**EXCERPTED DATA**
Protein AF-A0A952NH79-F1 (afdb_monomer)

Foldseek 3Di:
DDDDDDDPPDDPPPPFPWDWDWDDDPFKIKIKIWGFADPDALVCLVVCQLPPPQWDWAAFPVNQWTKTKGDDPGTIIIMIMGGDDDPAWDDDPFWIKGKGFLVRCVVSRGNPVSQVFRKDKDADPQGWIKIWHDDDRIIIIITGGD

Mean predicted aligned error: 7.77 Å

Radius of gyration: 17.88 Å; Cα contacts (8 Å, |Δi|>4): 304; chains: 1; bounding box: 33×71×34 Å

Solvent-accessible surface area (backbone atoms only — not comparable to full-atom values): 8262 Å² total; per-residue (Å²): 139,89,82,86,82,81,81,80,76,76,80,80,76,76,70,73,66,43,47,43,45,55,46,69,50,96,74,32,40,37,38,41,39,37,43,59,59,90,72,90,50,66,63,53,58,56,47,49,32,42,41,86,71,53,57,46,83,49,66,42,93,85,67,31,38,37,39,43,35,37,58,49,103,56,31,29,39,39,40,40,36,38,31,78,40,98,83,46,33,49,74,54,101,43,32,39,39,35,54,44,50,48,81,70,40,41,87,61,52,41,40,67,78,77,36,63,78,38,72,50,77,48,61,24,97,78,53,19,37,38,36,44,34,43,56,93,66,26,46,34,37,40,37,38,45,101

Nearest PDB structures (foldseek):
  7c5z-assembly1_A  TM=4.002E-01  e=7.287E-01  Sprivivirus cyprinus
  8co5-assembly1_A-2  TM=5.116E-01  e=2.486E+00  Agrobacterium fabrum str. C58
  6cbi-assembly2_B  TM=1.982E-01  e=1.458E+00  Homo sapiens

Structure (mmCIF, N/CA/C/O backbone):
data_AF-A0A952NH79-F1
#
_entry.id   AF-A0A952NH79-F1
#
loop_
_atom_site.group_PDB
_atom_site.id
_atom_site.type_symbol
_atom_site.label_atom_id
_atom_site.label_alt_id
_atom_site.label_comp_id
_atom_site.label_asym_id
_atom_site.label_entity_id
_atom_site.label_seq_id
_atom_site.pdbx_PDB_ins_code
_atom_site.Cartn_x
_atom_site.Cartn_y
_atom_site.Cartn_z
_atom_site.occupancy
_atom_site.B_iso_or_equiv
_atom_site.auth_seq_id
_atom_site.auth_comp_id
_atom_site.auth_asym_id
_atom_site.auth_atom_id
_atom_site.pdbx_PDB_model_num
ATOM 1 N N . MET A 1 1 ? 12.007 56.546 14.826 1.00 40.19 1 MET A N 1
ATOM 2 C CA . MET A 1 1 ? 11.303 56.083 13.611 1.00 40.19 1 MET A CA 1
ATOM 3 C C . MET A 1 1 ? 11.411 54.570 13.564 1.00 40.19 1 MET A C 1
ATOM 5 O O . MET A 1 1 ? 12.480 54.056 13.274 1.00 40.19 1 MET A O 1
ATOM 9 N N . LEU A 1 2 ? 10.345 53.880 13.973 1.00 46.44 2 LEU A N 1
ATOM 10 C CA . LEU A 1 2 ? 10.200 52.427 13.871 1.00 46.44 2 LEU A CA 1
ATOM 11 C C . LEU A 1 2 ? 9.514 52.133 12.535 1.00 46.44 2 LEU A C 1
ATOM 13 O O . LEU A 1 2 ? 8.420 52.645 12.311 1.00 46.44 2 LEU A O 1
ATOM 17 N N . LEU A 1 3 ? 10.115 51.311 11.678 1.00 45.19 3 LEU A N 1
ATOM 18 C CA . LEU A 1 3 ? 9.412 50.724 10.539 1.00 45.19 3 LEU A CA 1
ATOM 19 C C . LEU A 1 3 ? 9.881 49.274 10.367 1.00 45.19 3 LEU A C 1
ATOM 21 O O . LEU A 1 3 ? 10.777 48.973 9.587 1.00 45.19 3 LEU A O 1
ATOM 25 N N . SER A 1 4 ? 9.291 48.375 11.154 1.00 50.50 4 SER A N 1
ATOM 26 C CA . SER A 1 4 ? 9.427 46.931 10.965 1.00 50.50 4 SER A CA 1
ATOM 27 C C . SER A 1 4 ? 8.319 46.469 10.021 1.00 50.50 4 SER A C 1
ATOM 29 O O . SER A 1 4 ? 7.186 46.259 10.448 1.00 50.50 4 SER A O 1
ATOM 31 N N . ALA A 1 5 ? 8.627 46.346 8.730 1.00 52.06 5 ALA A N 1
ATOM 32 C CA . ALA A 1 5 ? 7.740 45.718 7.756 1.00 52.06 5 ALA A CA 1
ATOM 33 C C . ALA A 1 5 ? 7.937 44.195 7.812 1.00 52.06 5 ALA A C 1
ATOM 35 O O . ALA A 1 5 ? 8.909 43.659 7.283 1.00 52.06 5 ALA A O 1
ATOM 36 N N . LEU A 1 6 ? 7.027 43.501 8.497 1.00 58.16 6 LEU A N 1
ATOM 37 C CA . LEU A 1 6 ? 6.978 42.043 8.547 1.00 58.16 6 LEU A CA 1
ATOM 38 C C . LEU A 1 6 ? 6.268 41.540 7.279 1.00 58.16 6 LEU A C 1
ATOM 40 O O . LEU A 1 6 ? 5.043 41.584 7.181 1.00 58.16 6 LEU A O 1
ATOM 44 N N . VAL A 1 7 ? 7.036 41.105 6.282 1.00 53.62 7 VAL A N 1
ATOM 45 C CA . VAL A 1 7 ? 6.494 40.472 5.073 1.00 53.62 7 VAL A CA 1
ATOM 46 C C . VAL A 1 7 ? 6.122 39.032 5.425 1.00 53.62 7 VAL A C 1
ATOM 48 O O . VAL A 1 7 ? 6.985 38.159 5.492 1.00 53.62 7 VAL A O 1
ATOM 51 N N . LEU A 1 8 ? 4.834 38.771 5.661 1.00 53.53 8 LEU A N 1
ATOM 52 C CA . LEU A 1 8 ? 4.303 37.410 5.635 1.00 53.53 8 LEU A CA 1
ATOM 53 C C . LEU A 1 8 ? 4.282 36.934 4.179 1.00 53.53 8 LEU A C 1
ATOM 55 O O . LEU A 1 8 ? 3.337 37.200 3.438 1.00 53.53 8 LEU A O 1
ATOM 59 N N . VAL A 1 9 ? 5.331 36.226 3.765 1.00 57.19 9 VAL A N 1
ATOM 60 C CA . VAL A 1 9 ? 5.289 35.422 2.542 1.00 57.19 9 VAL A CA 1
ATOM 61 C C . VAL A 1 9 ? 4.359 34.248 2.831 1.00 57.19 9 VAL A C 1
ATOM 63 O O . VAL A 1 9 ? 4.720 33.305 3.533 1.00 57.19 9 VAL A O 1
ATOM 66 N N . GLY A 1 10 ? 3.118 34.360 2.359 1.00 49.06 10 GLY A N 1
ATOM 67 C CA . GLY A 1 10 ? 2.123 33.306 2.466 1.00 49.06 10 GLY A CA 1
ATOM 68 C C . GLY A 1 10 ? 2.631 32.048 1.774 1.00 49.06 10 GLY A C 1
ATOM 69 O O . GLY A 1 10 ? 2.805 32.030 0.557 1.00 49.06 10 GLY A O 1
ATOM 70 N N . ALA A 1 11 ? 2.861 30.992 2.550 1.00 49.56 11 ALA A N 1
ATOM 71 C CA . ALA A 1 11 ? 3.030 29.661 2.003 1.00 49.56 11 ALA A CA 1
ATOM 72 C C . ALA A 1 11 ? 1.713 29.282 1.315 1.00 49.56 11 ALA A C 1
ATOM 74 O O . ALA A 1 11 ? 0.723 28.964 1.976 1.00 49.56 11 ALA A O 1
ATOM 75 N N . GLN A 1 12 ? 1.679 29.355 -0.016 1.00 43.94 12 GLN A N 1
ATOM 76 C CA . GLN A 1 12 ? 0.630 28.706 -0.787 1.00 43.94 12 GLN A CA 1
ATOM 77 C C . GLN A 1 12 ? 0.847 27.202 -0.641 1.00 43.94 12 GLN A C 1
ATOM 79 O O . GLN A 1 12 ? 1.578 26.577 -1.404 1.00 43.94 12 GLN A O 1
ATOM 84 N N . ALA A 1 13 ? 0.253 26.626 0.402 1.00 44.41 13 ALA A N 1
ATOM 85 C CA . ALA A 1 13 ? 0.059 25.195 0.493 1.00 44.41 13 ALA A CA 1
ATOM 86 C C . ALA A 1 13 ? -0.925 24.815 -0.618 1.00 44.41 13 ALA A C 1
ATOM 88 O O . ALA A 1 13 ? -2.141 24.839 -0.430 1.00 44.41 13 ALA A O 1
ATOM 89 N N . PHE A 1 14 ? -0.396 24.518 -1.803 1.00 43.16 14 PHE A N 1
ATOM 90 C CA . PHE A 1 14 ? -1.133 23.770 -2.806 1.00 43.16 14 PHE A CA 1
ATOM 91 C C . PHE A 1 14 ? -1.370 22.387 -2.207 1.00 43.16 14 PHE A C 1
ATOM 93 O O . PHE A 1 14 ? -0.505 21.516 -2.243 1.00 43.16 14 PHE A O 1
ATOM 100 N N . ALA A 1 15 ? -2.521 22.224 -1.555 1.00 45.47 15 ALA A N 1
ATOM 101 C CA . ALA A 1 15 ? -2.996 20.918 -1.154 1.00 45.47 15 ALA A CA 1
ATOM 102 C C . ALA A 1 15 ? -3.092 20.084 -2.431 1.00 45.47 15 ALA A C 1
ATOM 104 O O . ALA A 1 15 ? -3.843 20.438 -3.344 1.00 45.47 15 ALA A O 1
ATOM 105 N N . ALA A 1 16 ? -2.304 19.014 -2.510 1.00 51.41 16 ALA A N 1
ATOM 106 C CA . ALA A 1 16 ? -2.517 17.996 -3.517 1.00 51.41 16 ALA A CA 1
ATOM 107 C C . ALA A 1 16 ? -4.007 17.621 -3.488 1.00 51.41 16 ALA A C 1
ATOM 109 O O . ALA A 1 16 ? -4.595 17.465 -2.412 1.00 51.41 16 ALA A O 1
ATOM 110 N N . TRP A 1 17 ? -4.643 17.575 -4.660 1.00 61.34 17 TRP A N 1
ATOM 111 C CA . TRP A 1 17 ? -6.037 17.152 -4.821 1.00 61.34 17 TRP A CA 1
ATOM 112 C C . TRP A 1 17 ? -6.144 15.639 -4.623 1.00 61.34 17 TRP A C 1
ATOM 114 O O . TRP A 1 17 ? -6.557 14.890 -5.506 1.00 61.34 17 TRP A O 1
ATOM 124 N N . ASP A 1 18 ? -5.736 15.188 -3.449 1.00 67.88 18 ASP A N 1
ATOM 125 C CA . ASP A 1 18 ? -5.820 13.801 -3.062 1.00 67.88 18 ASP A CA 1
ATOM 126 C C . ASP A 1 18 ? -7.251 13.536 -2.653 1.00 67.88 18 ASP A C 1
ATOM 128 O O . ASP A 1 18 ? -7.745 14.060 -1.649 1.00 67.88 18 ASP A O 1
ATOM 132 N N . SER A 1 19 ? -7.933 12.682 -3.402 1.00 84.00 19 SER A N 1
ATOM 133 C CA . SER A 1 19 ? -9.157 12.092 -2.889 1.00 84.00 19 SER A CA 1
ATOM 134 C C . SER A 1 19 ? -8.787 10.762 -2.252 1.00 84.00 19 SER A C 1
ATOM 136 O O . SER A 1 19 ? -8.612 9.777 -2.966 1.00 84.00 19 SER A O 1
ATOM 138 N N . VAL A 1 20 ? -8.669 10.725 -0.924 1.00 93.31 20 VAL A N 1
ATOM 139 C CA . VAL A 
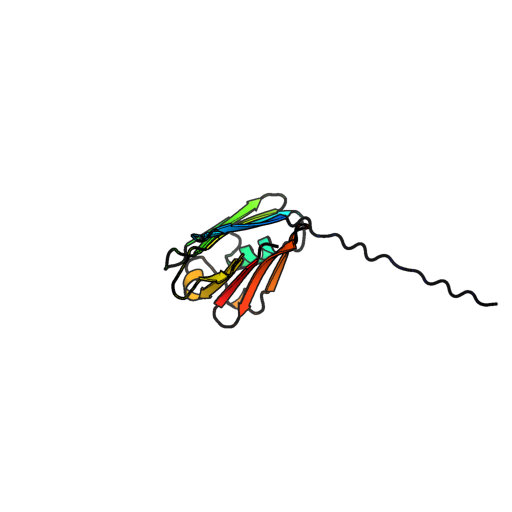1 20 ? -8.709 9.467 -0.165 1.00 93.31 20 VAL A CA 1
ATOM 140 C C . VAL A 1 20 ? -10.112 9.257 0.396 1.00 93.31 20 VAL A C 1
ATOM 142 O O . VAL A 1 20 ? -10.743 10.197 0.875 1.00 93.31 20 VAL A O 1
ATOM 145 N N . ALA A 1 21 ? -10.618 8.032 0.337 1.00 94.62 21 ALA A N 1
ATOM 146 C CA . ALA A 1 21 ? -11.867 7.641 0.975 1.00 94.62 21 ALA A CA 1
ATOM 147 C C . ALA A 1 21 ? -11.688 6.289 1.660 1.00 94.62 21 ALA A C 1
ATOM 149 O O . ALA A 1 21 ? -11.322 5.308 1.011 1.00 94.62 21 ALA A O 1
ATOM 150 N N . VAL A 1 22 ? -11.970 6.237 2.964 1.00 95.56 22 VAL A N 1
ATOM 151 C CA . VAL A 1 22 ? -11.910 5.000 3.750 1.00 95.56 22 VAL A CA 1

**AIM OF THE EXERCISE**
All that is wanted is the stretch of lines above from the one containing "ATOM 124 N N" through the one containing "ATOM 136 O O", duplicated exactly.

**RESULT OF THE EXERCISE**
ATOM 124 N N . ASP A 1 18 ? -5.736 15.188 -3.449 1.00 67.88 18 ASP A N 1
ATOM 125 C CA . ASP A 1 18 ? -5.820 13.801 -3.062 1.00 67.88 18 ASP A CA 1
ATOM 126 C C . ASP A 1 18 ? -7.251 13.536 -2.653 1.00 67.88 18 ASP A C 1
ATOM 128 O O . ASP A 1 18 ? -7.745 14.060 -1.649 1.00 67.88 18 ASP A O 1
ATOM 132 N N . SER A 1 19 ? -7.933 12.682 -3.402 1.00 84.00 19 SER A N 1
ATOM 133 C CA . SER A 1 19 ? -9.157 12.092 -2.889 1.00 84.00 19 SER A CA 1
ATOM 134 C C . SER A 1 19 ? -8.787 10.762 -2.252 1.00 84.00 19 SER A C 1
ATOM 136 O O . SER A 1 19 ? -8.612 9.777 -2.966 1.00 84.00 19 SER A O 1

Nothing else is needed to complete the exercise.